Grants Awarded to MI Groups to Make Communities More Age-Friendly
Friday, July 29, 2022
Five projects in Michigan have been awarded grants from AARP to make communities more livable, especially for older residents.
Types of projects considered for the Community Challenge grants are those that improve public spaces, transportation, housing, digital access and civic engagement, to name a few - and they must be completed by Nov. 30.
Nichole Smith-Anderson, special projects director for the Greater Flint Health Coalition, one of the grantees, said their plan is to recruit volunteers and install raised beds in community gardens at food pantries and centers for older adults.
"There's really a need for our senior population, in particular, to be physically active to make sure that they have access to nutritious foods," she said. "We've also found during the pandemic, in particular, there's been a lot of social isolation."
Smith-Anderson said she hopes the project will help foster a culture of healthy eating and physical activity through gardening. Studies also have shown that community gardens play a role in reducing crime.
Other grantees include the City of Lansing, the Sable Points Lighthouse Keepers Association, Road to Freedom and Arboretum Detroit.
Birch Kemp started Arboretum Detroit, a nonprofit with a goal of reforesting urban landscapes. Now president of its board of directors, Kemp said they plan to use the Community Challenge grant to install an Americans with Disabilities Act-compliant boardwalk behind Mission Point, a nursing and rehab facility in Detroit. It's part of their Circle Forest Native Restoration Project, with a goal of bringing native trees to more than an acre of vacant land in the city.
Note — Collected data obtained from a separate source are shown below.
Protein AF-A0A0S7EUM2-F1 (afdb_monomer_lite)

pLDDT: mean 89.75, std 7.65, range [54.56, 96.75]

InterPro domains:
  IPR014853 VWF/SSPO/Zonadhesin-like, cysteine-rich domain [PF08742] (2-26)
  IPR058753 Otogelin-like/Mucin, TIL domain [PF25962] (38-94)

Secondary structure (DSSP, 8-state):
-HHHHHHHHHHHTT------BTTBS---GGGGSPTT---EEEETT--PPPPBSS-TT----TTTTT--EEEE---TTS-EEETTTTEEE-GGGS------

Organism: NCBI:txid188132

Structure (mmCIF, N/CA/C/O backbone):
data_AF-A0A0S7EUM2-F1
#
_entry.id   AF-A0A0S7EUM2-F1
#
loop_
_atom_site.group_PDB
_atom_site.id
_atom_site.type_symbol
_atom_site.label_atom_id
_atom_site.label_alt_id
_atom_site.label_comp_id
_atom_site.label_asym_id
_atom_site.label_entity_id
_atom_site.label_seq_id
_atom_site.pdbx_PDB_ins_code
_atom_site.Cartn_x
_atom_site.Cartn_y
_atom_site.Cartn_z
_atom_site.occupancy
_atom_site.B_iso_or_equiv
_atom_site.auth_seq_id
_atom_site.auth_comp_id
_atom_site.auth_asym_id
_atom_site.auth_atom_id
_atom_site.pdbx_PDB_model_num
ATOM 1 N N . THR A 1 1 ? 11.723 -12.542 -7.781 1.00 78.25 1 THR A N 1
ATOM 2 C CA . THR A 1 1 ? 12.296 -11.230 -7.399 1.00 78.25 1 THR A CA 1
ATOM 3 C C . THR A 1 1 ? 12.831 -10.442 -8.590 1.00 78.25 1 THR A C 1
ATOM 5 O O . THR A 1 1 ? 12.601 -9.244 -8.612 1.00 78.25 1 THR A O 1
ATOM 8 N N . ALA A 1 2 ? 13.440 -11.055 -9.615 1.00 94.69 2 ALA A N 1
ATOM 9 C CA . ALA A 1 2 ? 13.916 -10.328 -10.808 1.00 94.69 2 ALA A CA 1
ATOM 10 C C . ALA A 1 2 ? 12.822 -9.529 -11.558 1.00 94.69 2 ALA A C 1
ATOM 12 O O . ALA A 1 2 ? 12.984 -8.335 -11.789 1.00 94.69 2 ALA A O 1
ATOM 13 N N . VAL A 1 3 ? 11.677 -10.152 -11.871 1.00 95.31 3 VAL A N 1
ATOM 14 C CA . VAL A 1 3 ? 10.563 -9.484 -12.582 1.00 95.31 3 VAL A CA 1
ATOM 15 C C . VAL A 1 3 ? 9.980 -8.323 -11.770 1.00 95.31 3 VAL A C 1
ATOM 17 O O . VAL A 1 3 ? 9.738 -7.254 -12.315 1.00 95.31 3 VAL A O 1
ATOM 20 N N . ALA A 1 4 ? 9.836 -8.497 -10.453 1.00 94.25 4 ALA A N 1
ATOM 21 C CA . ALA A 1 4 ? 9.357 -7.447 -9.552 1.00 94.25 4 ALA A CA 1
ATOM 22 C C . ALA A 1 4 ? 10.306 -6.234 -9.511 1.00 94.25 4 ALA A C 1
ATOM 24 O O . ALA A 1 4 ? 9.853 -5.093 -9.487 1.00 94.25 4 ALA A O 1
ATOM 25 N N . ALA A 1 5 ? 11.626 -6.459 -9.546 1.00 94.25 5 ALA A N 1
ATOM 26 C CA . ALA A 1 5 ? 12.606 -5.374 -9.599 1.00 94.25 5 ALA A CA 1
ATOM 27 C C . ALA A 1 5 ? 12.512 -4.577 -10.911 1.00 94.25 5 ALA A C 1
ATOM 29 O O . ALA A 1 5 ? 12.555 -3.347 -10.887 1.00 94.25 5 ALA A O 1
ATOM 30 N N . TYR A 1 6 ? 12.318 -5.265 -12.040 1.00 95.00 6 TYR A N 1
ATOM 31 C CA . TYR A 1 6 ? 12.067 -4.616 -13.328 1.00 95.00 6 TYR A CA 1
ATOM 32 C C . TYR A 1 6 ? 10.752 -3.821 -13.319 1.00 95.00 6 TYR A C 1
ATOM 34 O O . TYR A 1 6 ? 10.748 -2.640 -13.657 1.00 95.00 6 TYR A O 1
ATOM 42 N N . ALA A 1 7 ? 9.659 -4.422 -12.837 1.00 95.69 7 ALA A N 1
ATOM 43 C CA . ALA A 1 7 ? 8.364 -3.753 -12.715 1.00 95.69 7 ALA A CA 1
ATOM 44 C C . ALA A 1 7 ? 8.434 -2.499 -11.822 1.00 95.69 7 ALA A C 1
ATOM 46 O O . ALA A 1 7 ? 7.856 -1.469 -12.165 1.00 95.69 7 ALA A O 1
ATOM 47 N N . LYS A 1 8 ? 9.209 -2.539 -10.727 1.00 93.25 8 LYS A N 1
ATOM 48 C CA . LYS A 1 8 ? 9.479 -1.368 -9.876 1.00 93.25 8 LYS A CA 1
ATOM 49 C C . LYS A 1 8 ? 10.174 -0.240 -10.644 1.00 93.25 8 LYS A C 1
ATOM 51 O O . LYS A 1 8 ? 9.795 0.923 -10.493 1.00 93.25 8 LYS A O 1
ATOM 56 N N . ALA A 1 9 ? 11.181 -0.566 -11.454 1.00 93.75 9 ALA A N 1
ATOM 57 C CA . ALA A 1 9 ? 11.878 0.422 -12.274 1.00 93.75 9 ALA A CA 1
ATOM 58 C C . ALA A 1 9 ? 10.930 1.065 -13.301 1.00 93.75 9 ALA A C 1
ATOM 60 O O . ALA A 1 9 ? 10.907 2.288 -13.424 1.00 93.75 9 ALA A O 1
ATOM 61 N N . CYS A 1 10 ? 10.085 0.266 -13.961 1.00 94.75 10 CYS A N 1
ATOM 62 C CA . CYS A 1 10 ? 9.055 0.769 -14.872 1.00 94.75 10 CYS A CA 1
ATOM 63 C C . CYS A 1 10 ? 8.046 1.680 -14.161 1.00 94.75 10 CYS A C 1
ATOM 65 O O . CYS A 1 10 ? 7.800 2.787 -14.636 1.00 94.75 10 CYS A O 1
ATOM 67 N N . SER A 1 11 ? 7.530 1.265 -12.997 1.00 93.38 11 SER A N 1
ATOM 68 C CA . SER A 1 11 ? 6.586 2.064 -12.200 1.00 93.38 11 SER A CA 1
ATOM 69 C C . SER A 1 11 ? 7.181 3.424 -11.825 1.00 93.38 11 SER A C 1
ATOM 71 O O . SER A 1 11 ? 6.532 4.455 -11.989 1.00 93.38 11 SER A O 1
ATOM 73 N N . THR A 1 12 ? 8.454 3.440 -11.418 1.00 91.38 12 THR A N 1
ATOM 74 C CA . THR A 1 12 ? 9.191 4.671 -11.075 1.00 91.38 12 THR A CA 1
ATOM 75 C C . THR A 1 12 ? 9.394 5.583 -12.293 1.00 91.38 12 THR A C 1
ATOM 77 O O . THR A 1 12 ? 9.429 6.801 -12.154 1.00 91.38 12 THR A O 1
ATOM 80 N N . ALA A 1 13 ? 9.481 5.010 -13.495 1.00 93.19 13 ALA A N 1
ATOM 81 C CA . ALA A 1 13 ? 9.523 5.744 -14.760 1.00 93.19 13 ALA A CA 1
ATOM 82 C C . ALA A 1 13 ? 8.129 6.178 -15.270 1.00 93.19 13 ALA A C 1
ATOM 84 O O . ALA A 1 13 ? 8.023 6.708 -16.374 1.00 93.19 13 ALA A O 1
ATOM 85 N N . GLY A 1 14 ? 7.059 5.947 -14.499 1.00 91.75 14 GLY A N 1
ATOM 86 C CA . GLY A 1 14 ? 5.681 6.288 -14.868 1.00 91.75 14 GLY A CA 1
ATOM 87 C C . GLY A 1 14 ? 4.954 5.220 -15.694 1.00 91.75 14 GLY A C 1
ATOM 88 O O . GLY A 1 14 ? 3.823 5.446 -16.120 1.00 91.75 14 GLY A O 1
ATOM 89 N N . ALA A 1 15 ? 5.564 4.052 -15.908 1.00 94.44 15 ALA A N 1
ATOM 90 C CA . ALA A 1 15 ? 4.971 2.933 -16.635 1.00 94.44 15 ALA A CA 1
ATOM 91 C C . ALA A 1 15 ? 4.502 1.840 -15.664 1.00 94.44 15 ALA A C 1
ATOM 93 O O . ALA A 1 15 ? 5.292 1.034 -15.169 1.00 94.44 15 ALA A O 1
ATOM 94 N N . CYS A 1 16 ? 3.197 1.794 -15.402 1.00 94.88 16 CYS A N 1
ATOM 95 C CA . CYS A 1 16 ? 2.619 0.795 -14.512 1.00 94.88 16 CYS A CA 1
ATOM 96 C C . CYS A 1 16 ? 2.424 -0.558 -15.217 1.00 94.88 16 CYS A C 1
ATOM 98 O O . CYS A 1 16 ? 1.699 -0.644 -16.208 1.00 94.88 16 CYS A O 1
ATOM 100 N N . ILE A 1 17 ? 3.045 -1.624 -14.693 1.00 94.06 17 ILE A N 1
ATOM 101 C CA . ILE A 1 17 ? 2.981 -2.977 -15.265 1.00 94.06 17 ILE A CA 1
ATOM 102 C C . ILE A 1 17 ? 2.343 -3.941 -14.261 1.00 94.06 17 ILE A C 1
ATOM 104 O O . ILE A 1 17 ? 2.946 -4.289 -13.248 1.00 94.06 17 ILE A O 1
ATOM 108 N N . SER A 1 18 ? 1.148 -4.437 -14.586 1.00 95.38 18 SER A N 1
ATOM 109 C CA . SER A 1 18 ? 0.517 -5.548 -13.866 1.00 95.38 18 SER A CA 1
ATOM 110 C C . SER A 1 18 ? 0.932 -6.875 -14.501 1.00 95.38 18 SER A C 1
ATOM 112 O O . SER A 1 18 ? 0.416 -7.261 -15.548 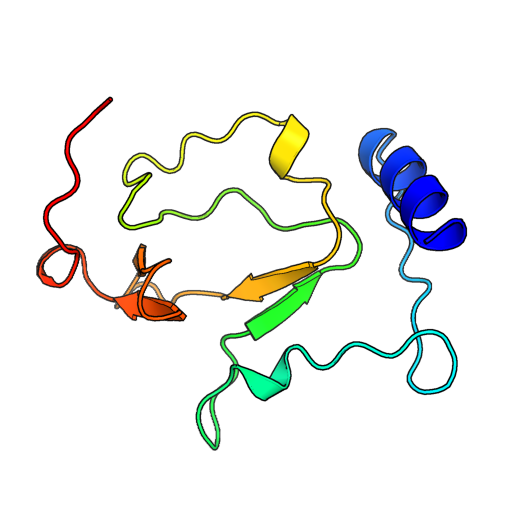1.00 95.38 18 SER A O 1
ATOM 114 N N . TRP A 1 19 ? 1.915 -7.548 -13.900 1.00 95.50 19 TRP A N 1
ATOM 115 C CA . TRP A 1 19 ? 2.542 -8.748 -14.473 1.00 95.50 19 TRP A CA 1
ATOM 116 C C . TRP A 1 19 ? 2.159 -10.054 -13.761 1.00 95.50 19 TRP A C 1
ATOM 118 O O . TRP A 1 19 ? 2.346 -11.139 -14.316 1.00 95.50 19 TRP A O 1
ATOM 128 N N . ARG A 1 20 ? 1.640 -9.973 -12.530 1.00 96.75 20 ARG A N 1
ATOM 129 C CA . ARG A 1 20 ? 1.220 -11.148 -11.756 1.00 96.75 20 ARG A CA 1
ATOM 130 C C . ARG A 1 20 ? -0.089 -11.715 -12.279 1.00 96.75 20 ARG A C 1
ATOM 132 O O . ARG A 1 20 ? -0.985 -10.984 -12.690 1.00 96.75 20 ARG A O 1
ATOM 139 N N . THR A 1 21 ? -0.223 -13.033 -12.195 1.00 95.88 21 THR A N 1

"Nature is so restorative and healing, and we know that's powerful," he said. "So our goal is to get all those residents out into the forest. So we're making the pathways in the project accessible on about half of the project, the half that sits right behind the facility. "
Community Challenge grants are meant for civic leaders, nonprofits and residents to take quick actions that spark long-term progress towards more livable communities. Since 2017, AARP has been awarding these grants, and this year, the program awarded its largest amount so far - roughly $3.4 million.